Ralph Lauren is cutting about 1,000 jobs and closing 50 stores as part of a sweeping plan to lower costs and revive sales growth at the luxury fashion brand.
Shares of Ralph Lauren, which also forecast declines in full-year and first-quarter revenue, fell as much as 10.4% to $86.32 in early trading on Tuesday.
The jobs being eliminated represent about 8% of the company’s full-time jobs, spokesman Ryan Lally told Reuters.
Ralph Lauren, like some other luxury brands, has been struggling amid sluggish spending on luxury apparel and accessories. The company’s margins have taken a knock as department stores discount heavily to get rid of excess inventory.
Moreover, the company’s lower-end Polo and Lauren brands are facing competition from retailers such as H&M and Inditex’s Zara, which are known for their shorter production times.
Ralph Lauren said on Tuesday it would try to reduce the time taken to get new products to shelves to nine months from 15.
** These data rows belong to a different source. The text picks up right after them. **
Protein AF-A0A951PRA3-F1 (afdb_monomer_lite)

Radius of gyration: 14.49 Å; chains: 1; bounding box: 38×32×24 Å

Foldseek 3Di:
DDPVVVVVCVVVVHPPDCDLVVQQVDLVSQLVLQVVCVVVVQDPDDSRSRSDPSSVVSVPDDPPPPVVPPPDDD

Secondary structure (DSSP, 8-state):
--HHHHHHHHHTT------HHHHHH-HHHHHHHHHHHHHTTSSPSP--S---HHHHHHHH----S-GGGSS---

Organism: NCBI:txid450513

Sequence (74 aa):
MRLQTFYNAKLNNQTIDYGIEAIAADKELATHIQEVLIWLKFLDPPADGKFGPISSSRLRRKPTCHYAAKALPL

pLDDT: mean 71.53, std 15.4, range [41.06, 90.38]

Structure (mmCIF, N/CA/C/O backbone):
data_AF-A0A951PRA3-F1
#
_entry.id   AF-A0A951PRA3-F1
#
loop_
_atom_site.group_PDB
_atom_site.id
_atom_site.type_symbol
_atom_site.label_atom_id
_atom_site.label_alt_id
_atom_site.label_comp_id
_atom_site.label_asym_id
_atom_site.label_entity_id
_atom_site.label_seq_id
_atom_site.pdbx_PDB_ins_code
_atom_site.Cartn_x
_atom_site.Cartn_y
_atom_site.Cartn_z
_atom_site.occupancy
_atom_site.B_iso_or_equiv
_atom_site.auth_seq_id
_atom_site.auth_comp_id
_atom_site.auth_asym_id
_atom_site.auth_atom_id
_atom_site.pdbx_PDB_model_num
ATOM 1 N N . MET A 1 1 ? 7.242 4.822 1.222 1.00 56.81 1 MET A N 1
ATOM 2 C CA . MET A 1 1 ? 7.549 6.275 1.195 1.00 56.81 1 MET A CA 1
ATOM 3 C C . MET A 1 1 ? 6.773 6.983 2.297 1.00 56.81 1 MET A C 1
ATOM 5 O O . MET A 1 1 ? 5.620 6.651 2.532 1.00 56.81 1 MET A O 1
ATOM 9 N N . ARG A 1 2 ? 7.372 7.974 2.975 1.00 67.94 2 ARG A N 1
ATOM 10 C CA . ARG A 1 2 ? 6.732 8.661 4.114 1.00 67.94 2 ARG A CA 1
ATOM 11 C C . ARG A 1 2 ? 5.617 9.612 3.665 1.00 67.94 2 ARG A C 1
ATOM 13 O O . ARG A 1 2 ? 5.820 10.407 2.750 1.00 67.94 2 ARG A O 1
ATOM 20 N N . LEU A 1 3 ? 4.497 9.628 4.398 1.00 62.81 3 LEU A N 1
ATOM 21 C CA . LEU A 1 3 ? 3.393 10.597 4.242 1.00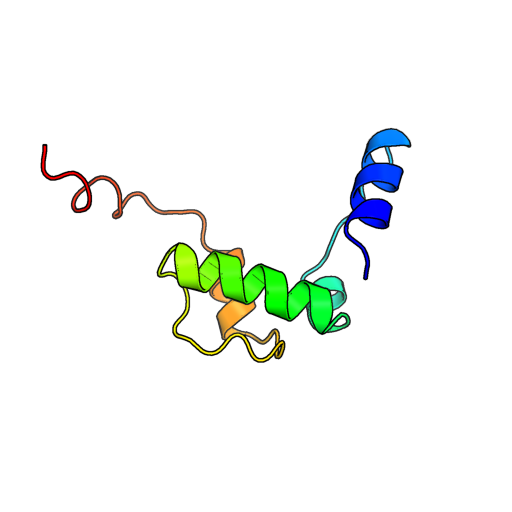 62.81 3 LEU A CA 1
ATOM 22 C C . LEU A 1 3 ? 3.878 12.055 4.201 1.00 62.81 3 LEU A C 1
ATOM 24 O O . LEU A 1 3 ? 3.326 12.881 3.480 1.00 62.81 3 LEU A O 1
ATOM 28 N N . GLN A 1 4 ? 4.959 12.363 4.920 1.00 65.50 4 GLN A N 1
ATOM 29 C CA . GLN A 1 4 ? 5.585 13.684 4.923 1.00 65.50 4 GLN A CA 1
ATOM 30 C C . GLN A 1 4 ? 5.954 14.169 3.512 1.00 65.50 4 GLN A C 1
ATOM 32 O O . GLN A 1 4 ? 5.782 15.343 3.196 1.00 65.50 4 GLN A O 1
ATOM 37 N N . THR A 1 5 ? 6.412 13.267 2.642 1.00 69.19 5 THR A N 1
ATOM 38 C CA . THR A 1 5 ? 6.809 13.601 1.271 1.00 69.19 5 THR A CA 1
ATOM 39 C C . THR A 1 5 ? 5.601 14.011 0.422 1.00 69.19 5 THR A C 1
ATOM 41 O O . THR A 1 5 ? 5.700 14.942 -0.373 1.00 69.19 5 THR A O 1
ATOM 44 N N . PHE A 1 6 ? 4.435 13.395 0.652 1.00 63.34 6 PHE A N 1
ATOM 45 C CA . PHE A 1 6 ? 3.174 13.784 0.011 1.00 63.34 6 PHE A CA 1
ATOM 46 C C . PHE A 1 6 ? 2.724 15.178 0.447 1.00 63.34 6 PHE A C 1
ATOM 48 O O . PHE A 1 6 ? 2.369 16.008 -0.392 1.00 63.34 6 PHE A O 1
ATOM 55 N N . TYR A 1 7 ? 2.759 15.448 1.755 1.00 62.00 7 TYR A N 1
ATOM 56 C CA . TYR A 1 7 ? 2.400 16.761 2.291 1.00 62.00 7 TYR A CA 1
ATOM 57 C C . TYR A 1 7 ? 3.307 17.859 1.737 1.00 62.00 7 TYR A C 1
ATOM 59 O O . TYR A 1 7 ? 2.810 18.891 1.288 1.00 62.00 7 TYR A O 1
ATOM 67 N N . ASN A 1 8 ? 4.616 17.612 1.688 1.00 66.38 8 ASN A N 1
ATOM 68 C CA . ASN A 1 8 ? 5.582 18.577 1.169 1.00 66.38 8 ASN A CA 1
ATOM 69 C C . ASN A 1 8 ? 5.354 18.890 -0.317 1.00 66.38 8 ASN A C 1
ATOM 71 O O . ASN A 1 8 ? 5.462 20.041 -0.726 1.00 66.38 8 ASN A O 1
ATOM 75 N N . ALA A 1 9 ? 4.975 17.904 -1.127 1.00 66.19 9 ALA A N 1
ATOM 76 C CA . ALA A 1 9 ? 4.693 18.146 -2.536 1.00 66.19 9 ALA A CA 1
ATOM 77 C C . ALA A 1 9 ? 3.410 18.949 -2.780 1.00 66.19 9 ALA A C 1
ATOM 79 O O . ALA A 1 9 ? 3.388 19.837 -3.633 1.00 66.19 9 ALA A O 1
ATOM 80 N N . LYS A 1 10 ? 2.368 18.697 -1.974 1.00 59.62 10 LYS A N 1
ATOM 81 C CA . LYS A 1 10 ? 1.137 19.497 -1.985 1.00 59.62 10 LYS A CA 1
ATOM 82 C C . LYS A 1 10 ? 1.413 20.956 -1.607 1.00 59.62 10 LYS A C 1
ATOM 84 O O . LYS A 1 10 ? 0.840 21.854 -2.214 1.00 59.62 10 LYS A O 1
ATOM 89 N N . LEU A 1 11 ? 2.297 21.191 -0.635 1.00 61.19 11 LEU A N 1
ATOM 90 C CA . LEU A 1 11 ? 2.705 22.539 -0.219 1.00 61.19 11 LEU A CA 1
ATOM 91 C C . LEU A 1 11 ? 3.455 23.299 -1.324 1.00 61.19 11 LEU A C 1
ATOM 93 O O . LEU A 1 11 ? 3.303 24.510 -1.432 1.00 61.19 11 LEU A O 1
ATOM 97 N N . ASN A 1 12 ? 4.197 22.595 -2.181 1.00 69.44 12 ASN A N 1
ATOM 98 C CA . ASN A 1 12 ? 4.948 23.193 -3.289 1.00 69.44 12 ASN A CA 1
ATOM 99 C C . ASN A 1 12 ? 4.118 23.391 -4.572 1.00 69.44 12 ASN A C 1
ATOM 101 O O . ASN A 1 12 ? 4.684 23.687 -5.623 1.00 69.44 12 ASN A O 1
ATOM 105 N N . ASN A 1 13 ? 2.792 23.208 -4.513 1.00 60.19 13 ASN A N 1
ATOM 106 C CA . ASN A 1 13 ? 1.883 23.268 -5.665 1.00 60.19 13 ASN A CA 1
ATOM 107 C C . ASN A 1 13 ? 2.295 22.331 -6.823 1.00 60.19 13 ASN A C 1
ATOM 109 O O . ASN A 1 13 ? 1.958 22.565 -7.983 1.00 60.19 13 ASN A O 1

The company brought in Stefan Larsson as chief executive late last year in the hope that he would replicate his success of reviving sales at Gap Inc’s Old Navy, where he cut down on production times and focused on offering trendy clothes at low prices.
Larsson has also worked with H&M for about 15 years, where he helped grow the company’s sales to $17 billion from $3 billion and introduced partnerships with luxury brands such as Versace and Karl Lagerfeld.
The company will focus on its luxury Ralph Lauren line and the lower-end Polo and Lauren brands, Larsson said in the 49-year old company’s first investor day call on Tuesday.
The retailer’s sales have fallen in every quarter in fiscal 2016, leading to a full-year sales decline of nearly 3%.
Ralph Lauren said it expects net revenue for the current fiscal year to fall in the low-double digit percentage range, hurt partly by store closures, pullback in inventory receipts and weak traffic.
The company said it expects to record restructuring charges of up to $400 million and an inventory reduction-related charge of up to $150 million, mostly in the current fiscal year.
The restructuring measures are expected to result in annualized savings of about $180-$220 million.
The company had about 493 directly operated retail stores and employed about 26,000 people, roughly 15,000 of who work full time as of April 2.
Up to Monday’s close of $96.33, the stock had fallen nearly 14% this year.